Spoilers follow the break.

Serious D&D gamebook vibe here, with the grim and somber tone of a teenage dungeon master who earnestly wants to make a masterpiece of his imaginary world, even though his imagination is tethered to that of Gary Gygax. That is, we’ve got here a world that references hill giants and stone giants and golems and doppelgangers, and we all know why, as much as the author might try to make them his own by putting fresh invented mythological origin stories behind them.
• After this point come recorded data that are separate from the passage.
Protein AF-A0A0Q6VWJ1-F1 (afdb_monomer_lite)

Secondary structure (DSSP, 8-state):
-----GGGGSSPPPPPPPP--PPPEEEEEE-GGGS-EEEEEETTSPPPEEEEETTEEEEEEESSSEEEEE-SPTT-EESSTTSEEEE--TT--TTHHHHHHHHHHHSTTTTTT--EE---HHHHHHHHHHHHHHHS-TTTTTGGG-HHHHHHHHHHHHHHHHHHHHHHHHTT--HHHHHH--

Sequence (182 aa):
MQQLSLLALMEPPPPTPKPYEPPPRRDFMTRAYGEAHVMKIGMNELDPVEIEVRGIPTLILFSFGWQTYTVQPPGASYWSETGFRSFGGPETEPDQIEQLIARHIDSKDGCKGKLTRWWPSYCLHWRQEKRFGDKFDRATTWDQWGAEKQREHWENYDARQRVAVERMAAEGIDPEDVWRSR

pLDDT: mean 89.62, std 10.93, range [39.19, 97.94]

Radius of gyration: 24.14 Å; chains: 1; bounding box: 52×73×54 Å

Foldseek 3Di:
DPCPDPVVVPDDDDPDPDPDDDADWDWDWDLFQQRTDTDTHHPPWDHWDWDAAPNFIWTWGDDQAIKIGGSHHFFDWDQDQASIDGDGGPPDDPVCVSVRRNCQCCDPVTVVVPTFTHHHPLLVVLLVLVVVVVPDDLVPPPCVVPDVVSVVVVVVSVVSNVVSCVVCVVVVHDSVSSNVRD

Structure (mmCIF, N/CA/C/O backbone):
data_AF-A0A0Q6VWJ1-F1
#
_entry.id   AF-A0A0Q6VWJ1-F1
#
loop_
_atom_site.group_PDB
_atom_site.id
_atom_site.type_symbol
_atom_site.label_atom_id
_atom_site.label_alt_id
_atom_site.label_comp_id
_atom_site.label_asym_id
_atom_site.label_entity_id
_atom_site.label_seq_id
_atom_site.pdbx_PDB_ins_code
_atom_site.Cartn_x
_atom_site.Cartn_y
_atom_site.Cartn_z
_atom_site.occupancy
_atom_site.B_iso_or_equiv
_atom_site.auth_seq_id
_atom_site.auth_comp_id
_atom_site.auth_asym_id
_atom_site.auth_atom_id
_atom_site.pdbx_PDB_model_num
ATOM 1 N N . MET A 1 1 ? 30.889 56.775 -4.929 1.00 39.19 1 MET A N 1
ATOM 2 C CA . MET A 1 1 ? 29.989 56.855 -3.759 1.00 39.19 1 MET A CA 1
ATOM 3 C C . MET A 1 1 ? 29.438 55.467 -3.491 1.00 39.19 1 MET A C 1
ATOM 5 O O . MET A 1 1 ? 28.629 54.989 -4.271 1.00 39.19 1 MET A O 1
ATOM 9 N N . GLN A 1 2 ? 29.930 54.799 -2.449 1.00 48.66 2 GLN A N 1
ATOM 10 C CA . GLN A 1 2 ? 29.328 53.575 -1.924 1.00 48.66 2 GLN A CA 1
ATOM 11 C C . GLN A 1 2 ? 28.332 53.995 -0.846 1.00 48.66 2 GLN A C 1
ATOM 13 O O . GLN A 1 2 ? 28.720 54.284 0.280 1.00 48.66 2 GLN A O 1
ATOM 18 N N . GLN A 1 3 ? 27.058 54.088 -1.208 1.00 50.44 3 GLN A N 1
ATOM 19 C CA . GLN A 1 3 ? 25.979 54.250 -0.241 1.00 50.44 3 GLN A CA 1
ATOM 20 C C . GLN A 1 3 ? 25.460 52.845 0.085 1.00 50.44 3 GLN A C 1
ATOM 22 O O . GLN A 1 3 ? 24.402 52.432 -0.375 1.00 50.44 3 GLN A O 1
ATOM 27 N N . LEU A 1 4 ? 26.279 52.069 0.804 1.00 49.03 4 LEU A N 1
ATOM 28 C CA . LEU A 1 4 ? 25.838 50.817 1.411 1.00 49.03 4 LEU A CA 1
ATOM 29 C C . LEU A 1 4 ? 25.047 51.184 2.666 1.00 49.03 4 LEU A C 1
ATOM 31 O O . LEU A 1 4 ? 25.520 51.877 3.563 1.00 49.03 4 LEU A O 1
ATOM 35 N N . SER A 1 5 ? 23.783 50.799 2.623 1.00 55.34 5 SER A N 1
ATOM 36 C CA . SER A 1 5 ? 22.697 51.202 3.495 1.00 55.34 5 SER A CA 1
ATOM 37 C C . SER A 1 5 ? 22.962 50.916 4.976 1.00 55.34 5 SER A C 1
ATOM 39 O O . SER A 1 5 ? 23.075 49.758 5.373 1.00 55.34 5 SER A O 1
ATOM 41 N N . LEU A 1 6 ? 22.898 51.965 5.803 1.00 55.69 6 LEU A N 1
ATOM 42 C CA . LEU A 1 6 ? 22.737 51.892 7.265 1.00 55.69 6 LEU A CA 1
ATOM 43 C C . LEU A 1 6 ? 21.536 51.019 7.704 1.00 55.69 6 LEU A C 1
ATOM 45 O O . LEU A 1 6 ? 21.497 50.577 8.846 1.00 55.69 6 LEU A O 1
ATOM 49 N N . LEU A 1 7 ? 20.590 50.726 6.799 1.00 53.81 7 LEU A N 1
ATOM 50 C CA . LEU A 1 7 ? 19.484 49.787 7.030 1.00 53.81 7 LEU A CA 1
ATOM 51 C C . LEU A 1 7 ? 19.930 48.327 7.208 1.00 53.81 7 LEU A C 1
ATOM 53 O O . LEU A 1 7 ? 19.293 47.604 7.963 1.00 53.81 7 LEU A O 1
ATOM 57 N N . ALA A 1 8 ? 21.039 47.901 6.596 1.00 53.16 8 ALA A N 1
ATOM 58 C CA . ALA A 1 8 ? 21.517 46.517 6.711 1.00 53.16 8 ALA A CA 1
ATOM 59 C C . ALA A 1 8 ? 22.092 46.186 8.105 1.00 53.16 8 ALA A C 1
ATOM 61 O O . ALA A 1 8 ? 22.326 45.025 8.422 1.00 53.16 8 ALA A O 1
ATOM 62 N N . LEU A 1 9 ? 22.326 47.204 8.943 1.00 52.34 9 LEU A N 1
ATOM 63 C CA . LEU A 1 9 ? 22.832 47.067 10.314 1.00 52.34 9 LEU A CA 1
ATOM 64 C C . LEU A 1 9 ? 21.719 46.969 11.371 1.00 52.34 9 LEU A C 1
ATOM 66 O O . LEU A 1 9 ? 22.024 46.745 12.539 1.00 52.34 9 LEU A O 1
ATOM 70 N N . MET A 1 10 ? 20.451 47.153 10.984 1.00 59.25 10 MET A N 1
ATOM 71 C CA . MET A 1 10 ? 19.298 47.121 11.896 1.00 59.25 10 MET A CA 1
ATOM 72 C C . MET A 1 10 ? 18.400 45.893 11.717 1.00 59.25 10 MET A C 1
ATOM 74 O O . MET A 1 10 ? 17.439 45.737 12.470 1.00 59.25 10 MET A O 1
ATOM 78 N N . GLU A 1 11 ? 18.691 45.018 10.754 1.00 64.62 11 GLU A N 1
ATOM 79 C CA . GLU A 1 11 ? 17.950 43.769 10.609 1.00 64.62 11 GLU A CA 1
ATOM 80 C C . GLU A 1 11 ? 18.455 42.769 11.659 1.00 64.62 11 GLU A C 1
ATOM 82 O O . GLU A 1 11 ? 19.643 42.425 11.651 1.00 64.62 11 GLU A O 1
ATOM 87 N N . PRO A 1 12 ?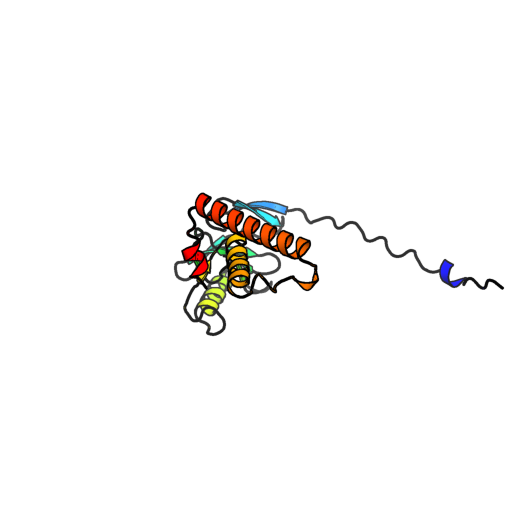 17.604 42.313 12.602 1.00 71.00 12 PRO A N 1
ATOM 88 C CA . PRO A 1 12 ? 17.994 41.229 13.486 1.00 71.00 12 PRO A CA 1
ATOM 89 C C . PRO A 1 12 ? 18.387 40.033 12.612 1.00 71.00 12 PRO A C 1
ATOM 91 O O . PRO A 1 12 ? 17.706 39.769 11.614 1.00 71.00 12 PRO A O 1
ATOM 94 N N . PRO A 1 13 ? 19.475 39.315 12.951 1.00 72.75 13 PRO A N 1
ATOM 95 C CA . PRO A 1 13 ? 19.871 38.149 12.182 1.00 72.75 13 PRO A CA 1
ATOM 96 C C . PRO A 1 13 ? 18.660 37.216 12.066 1.00 72.75 13 PRO A C 1
ATOM 98 O O . PRO A 1 13 ? 17.947 37.036 13.064 1.00 72.75 13 PRO A O 1
ATOM 101 N N . PRO A 1 14 ? 18.385 36.661 10.870 1.00 75.44 14 PRO A N 1
ATOM 102 C CA . PRO A 1 14 ? 17.242 35.786 10.677 1.00 75.44 14 PRO A CA 1
ATOM 103 C C . PRO A 1 14 ? 17.283 34.699 11.754 1.00 75.44 14 PRO A C 1
ATOM 105 O O . PRO A 1 14 ? 18.359 34.134 11.993 1.00 75.44 14 PRO A O 1
ATOM 108 N N . PRO A 1 15 ? 16.161 34.444 12.454 1.00 76.62 15 PRO A N 1
ATOM 109 C CA . PRO A 1 15 ? 16.139 33.493 13.551 1.00 76.62 15 PRO A CA 1
ATOM 110 C C . PRO A 1 15 ? 16.692 32.172 13.034 1.00 76.62 15 PRO A C 1
ATOM 112 O O . PRO A 1 15 ? 16.165 31.605 12.077 1.00 76.62 15 PRO A O 1
ATOM 115 N N . THR A 1 16 ? 17.792 31.710 13.629 1.00 78.00 16 THR A N 1
ATOM 116 C CA . THR A 1 16 ? 18.376 30.425 13.261 1.00 78.00 16 THR A CA 1
ATOM 117 C C . THR A 1 16 ? 17.296 29.375 13.511 1.00 78.00 16 THR A C 1
ATOM 119 O O . THR A 1 16 ? 16.822 29.281 14.650 1.00 78.00 16 THR A O 1
ATOM 122 N N . PRO A 1 17 ? 16.832 28.640 12.483 1.00 77.94 17 PRO A N 1
ATOM 123 C CA . PRO A 1 17 ? 15.795 27.646 12.684 1.00 77.94 17 PRO A CA 1
ATOM 124 C C . PRO A 1 17 ? 16.317 26.653 13.716 1.00 77.94 17 PRO A C 1
ATOM 126 O O . PRO A 1 17 ? 17.384 26.062 13.535 1.00 77.94 17 PRO A O 1
ATOM 129 N N . LYS A 1 18 ? 15.601 26.522 14.838 1.00 78.44 18 LYS A N 1
ATOM 130 C CA . LYS A 1 18 ? 15.940 25.513 15.839 1.00 78.44 18 LYS A CA 1
ATOM 131 C C . LYS A 1 18 ? 15.932 24.152 15.135 1.00 78.44 18 LYS A C 1
ATOM 133 O O . LYS A 1 18 ? 14.972 23.887 14.403 1.00 78.44 18 LYS A O 1
ATOM 138 N N . PRO A 1 19 ? 16.964 23.309 15.321 1.00 84.31 19 PRO A N 1
ATOM 139 C CA . PRO A 1 19 ? 16.921 21.940 14.838 1.00 84.31 19 PRO A CA 1
ATOM 140 C C . PRO A 1 19 ? 15.625 21.285 15.311 1.00 84.31 19 PRO A C 1
ATOM 142 O O . PRO A 1 19 ? 15.252 21.411 16.477 1.00 84.31 19 PRO A O 1
ATOM 145 N N . TYR A 1 20 ? 14.904 20.649 14.392 1.00 84.00 20 TYR A N 1
ATOM 146 C CA . TYR A 1 20 ? 13.703 19.912 14.754 1.00 84.00 20 TYR A CA 1
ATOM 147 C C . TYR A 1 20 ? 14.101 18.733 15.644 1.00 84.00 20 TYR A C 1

You create a character by making a few arbitrary choices (Luck or strength? Faerie blood or knowledge of the old gods?), then go through a branching sequence of rooms stocked with traps, treasures, monsters, NPCs, and lore dumps, all of which you investigate and interact with CYOA-style. There’s no randomized combat; I did manage to find one deterministic, choice-based fight scene, but my experience was more like that of a thief or rogue, possibly just because of the doors I chose. See, after each room, you choose the next by picking from a pair of doors, each with a sentence or two of description to hint at what’s behind it. In the grand tradition of such dungeons, rooms are basically their own little worlds with no particular reason to exist in the same structure, and give the impression that they exist just to provide challenges for adventurers. And there may be something to that. One of the lore dumps, also used as the work’s blurb, vaguely suggests that the whole thing may be less than real even within its own fictional world. Why are you here, anyway? It’s unclear, perhaps deliberately.
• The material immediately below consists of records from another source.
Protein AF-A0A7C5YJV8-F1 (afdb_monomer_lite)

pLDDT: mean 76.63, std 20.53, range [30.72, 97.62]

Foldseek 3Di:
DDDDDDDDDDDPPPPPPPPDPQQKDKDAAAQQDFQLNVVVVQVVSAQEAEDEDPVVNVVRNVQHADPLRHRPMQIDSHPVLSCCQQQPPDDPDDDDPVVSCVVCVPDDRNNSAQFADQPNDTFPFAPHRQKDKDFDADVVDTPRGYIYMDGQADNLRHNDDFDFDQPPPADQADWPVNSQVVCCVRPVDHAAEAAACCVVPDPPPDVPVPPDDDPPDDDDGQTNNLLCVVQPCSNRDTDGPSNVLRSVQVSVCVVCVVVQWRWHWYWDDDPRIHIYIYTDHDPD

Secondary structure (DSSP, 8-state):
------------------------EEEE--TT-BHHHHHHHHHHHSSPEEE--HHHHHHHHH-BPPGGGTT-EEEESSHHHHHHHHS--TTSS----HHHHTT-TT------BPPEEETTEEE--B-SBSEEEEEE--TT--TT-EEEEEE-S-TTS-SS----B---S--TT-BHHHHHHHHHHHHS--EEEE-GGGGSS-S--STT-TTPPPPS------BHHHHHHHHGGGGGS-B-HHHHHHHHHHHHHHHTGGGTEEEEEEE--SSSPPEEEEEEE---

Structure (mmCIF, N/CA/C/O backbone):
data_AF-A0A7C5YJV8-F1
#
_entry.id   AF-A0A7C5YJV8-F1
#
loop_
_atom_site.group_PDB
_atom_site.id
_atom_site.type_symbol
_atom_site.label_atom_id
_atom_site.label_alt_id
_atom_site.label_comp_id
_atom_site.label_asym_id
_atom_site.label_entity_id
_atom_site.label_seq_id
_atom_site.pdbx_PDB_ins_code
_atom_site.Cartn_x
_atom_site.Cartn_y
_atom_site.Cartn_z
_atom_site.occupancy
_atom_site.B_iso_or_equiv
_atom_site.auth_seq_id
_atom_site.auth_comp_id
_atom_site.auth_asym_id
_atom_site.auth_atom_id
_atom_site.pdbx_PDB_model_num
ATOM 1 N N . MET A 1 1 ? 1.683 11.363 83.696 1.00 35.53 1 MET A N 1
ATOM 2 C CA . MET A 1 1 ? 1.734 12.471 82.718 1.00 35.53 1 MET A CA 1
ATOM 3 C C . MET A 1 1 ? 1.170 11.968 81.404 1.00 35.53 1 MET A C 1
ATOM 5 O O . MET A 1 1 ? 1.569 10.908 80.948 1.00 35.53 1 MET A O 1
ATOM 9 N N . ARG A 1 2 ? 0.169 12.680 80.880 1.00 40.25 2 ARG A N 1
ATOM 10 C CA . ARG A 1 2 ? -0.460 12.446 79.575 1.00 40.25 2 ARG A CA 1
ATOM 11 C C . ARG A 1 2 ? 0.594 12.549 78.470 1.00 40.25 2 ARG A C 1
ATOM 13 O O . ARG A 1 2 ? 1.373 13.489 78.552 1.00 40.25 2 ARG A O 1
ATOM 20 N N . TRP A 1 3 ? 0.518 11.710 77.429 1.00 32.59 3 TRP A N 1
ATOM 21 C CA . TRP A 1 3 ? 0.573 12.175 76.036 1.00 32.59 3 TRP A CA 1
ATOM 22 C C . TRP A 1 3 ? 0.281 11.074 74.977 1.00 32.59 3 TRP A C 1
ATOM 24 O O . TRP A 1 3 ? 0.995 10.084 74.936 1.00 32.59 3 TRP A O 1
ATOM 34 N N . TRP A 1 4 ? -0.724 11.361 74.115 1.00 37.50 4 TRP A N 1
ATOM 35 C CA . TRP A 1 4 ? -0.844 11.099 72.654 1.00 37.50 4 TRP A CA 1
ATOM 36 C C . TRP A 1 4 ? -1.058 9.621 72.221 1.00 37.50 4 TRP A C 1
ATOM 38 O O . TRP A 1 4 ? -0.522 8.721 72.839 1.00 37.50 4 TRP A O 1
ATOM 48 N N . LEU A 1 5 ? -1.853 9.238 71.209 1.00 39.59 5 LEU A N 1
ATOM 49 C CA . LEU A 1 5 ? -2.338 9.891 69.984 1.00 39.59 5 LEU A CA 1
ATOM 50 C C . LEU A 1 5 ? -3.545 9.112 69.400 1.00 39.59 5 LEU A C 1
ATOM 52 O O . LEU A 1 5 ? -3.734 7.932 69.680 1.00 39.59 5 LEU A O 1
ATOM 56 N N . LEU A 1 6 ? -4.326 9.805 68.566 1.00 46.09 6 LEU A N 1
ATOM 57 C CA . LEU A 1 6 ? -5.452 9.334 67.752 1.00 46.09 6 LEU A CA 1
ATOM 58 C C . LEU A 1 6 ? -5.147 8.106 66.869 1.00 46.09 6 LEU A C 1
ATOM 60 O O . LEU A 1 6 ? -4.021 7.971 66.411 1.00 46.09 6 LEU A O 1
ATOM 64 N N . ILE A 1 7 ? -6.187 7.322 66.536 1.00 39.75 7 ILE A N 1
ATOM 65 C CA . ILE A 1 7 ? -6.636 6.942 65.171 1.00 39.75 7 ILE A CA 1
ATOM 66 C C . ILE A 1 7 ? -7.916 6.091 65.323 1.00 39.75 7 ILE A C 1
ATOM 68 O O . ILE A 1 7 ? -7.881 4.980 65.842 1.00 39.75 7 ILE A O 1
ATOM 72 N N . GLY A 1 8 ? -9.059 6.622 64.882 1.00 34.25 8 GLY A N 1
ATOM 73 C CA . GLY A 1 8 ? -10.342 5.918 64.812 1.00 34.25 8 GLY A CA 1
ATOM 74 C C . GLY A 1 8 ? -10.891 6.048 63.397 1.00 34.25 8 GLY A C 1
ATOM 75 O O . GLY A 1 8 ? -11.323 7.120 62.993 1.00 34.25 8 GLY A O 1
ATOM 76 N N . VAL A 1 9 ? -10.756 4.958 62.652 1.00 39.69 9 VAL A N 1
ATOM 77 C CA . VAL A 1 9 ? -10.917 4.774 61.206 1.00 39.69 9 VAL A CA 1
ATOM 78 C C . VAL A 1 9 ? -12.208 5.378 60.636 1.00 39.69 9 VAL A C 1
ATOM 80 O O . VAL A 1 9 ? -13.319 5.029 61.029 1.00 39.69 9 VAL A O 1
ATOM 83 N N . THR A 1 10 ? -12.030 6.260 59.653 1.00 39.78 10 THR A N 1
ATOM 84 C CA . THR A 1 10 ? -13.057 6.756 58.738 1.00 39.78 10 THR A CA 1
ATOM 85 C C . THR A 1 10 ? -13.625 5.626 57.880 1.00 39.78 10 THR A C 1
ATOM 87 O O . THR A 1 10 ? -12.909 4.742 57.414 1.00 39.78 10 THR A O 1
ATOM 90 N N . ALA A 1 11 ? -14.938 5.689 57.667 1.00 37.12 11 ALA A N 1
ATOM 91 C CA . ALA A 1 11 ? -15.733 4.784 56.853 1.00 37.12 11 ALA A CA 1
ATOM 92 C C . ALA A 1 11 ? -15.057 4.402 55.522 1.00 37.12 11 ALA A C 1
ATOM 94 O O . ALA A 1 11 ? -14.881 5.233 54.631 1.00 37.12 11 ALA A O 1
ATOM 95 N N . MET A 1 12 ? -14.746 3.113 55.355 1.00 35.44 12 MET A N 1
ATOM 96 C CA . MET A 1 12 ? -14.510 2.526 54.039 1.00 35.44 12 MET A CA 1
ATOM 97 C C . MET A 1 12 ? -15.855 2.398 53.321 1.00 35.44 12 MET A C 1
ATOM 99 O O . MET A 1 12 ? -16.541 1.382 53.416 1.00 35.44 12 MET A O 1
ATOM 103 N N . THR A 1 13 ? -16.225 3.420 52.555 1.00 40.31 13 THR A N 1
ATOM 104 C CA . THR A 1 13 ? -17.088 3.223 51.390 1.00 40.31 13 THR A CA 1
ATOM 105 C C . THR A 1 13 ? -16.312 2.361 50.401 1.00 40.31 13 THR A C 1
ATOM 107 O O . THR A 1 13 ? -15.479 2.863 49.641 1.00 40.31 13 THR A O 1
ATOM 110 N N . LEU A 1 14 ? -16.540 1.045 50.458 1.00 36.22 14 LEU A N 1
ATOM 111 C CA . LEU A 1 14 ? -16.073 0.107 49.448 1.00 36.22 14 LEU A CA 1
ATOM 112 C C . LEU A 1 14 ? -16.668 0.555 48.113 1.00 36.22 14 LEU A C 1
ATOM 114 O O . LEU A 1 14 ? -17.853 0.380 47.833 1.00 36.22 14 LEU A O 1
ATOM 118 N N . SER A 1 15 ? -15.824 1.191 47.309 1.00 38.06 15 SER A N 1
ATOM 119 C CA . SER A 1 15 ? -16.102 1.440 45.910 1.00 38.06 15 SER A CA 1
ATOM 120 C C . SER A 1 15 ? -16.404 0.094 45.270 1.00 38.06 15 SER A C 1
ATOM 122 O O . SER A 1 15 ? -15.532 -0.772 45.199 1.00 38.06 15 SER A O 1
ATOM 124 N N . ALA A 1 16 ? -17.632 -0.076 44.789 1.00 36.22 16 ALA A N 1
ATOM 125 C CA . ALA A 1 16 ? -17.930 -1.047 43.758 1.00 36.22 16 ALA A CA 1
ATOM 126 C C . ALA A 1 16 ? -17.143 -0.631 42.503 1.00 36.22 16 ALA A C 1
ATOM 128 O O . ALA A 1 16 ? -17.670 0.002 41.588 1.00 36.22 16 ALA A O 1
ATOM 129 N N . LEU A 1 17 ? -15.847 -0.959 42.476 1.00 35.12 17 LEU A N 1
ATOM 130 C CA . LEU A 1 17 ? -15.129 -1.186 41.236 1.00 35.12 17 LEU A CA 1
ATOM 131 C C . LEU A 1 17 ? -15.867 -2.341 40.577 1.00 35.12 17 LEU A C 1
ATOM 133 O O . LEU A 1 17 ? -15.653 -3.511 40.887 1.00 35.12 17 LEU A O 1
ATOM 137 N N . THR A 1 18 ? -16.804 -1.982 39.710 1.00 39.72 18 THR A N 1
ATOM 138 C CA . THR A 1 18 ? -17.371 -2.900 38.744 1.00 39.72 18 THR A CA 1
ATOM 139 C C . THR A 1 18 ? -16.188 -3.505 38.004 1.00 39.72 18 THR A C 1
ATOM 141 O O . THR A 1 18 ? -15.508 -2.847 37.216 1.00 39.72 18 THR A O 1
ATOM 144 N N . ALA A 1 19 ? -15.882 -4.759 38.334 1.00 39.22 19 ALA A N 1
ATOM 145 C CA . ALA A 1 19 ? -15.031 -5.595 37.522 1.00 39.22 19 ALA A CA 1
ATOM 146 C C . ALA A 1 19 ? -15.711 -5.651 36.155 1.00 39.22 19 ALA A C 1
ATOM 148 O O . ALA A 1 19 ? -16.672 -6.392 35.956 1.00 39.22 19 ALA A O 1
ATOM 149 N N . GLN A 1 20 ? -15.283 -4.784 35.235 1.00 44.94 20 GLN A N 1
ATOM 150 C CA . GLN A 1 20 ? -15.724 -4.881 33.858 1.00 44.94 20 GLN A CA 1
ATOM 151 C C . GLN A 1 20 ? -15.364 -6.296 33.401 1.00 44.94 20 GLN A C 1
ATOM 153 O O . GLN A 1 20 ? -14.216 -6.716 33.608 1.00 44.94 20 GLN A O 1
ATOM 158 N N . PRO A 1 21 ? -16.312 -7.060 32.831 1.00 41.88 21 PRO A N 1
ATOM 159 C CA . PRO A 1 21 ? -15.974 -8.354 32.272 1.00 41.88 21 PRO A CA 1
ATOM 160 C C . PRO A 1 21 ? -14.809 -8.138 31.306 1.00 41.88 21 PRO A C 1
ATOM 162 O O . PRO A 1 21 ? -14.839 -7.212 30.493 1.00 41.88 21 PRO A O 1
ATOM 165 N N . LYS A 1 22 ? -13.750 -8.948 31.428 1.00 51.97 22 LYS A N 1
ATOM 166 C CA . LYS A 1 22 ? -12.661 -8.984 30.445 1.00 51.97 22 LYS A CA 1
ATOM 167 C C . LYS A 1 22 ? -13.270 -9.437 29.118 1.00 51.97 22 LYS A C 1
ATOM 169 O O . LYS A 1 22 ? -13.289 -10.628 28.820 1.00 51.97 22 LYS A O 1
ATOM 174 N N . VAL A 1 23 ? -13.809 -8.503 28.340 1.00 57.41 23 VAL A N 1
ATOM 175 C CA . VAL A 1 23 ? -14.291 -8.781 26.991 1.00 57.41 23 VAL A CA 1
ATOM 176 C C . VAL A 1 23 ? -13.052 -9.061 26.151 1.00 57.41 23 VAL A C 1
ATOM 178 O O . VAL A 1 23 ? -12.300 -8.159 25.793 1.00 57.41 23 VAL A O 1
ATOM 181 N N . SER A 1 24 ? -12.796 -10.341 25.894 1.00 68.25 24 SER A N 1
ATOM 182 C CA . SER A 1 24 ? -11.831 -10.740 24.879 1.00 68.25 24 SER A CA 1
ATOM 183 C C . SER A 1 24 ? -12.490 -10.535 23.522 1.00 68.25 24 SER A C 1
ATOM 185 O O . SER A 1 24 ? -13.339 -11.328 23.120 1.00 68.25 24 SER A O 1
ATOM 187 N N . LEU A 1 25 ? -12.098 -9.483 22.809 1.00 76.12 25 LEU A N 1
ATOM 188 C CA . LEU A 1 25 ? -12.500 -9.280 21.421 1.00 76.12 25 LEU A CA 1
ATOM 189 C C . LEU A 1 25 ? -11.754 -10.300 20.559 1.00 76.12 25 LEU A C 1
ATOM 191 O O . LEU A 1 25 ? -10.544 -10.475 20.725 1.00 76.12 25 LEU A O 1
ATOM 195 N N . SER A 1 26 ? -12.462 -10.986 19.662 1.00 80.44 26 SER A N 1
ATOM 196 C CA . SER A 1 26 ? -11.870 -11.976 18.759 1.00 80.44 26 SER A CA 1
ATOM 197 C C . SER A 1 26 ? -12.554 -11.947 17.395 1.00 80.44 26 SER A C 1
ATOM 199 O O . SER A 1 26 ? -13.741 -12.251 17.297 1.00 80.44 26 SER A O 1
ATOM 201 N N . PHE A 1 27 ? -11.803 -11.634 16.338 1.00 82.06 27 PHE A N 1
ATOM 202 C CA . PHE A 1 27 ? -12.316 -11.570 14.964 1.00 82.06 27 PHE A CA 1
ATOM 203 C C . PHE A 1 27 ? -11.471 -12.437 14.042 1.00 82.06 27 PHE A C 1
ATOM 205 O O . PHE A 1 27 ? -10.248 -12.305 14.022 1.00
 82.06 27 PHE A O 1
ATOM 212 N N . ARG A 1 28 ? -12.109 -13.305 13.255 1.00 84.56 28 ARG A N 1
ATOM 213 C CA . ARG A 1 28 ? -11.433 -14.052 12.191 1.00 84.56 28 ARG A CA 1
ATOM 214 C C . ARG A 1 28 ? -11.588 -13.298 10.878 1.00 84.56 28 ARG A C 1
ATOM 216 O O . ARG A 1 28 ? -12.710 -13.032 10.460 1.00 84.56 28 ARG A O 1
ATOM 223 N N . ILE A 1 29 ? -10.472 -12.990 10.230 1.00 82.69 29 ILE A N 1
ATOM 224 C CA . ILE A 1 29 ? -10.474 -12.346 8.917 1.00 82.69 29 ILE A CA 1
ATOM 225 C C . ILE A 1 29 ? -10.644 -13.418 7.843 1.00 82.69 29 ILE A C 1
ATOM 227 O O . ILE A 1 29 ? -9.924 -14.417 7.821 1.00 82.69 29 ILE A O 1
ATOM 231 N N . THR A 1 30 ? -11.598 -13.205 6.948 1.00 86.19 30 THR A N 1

But that doesn’t quite jibe with the way that, at the end, you can take objects out of the labyrinth with you. In my one complete play-through, I wound up with a sword with an enchantment/curse that determined the course of the rest of my life, as described in some detail in a post-labyrinth epilogue. This was fairly unexpected, and I think it was a good thing. Dungeon crawls don’t generally pay much attention to what happens after you leave the dungeon. This story doesn’t have much of a beginning, but it does have endings.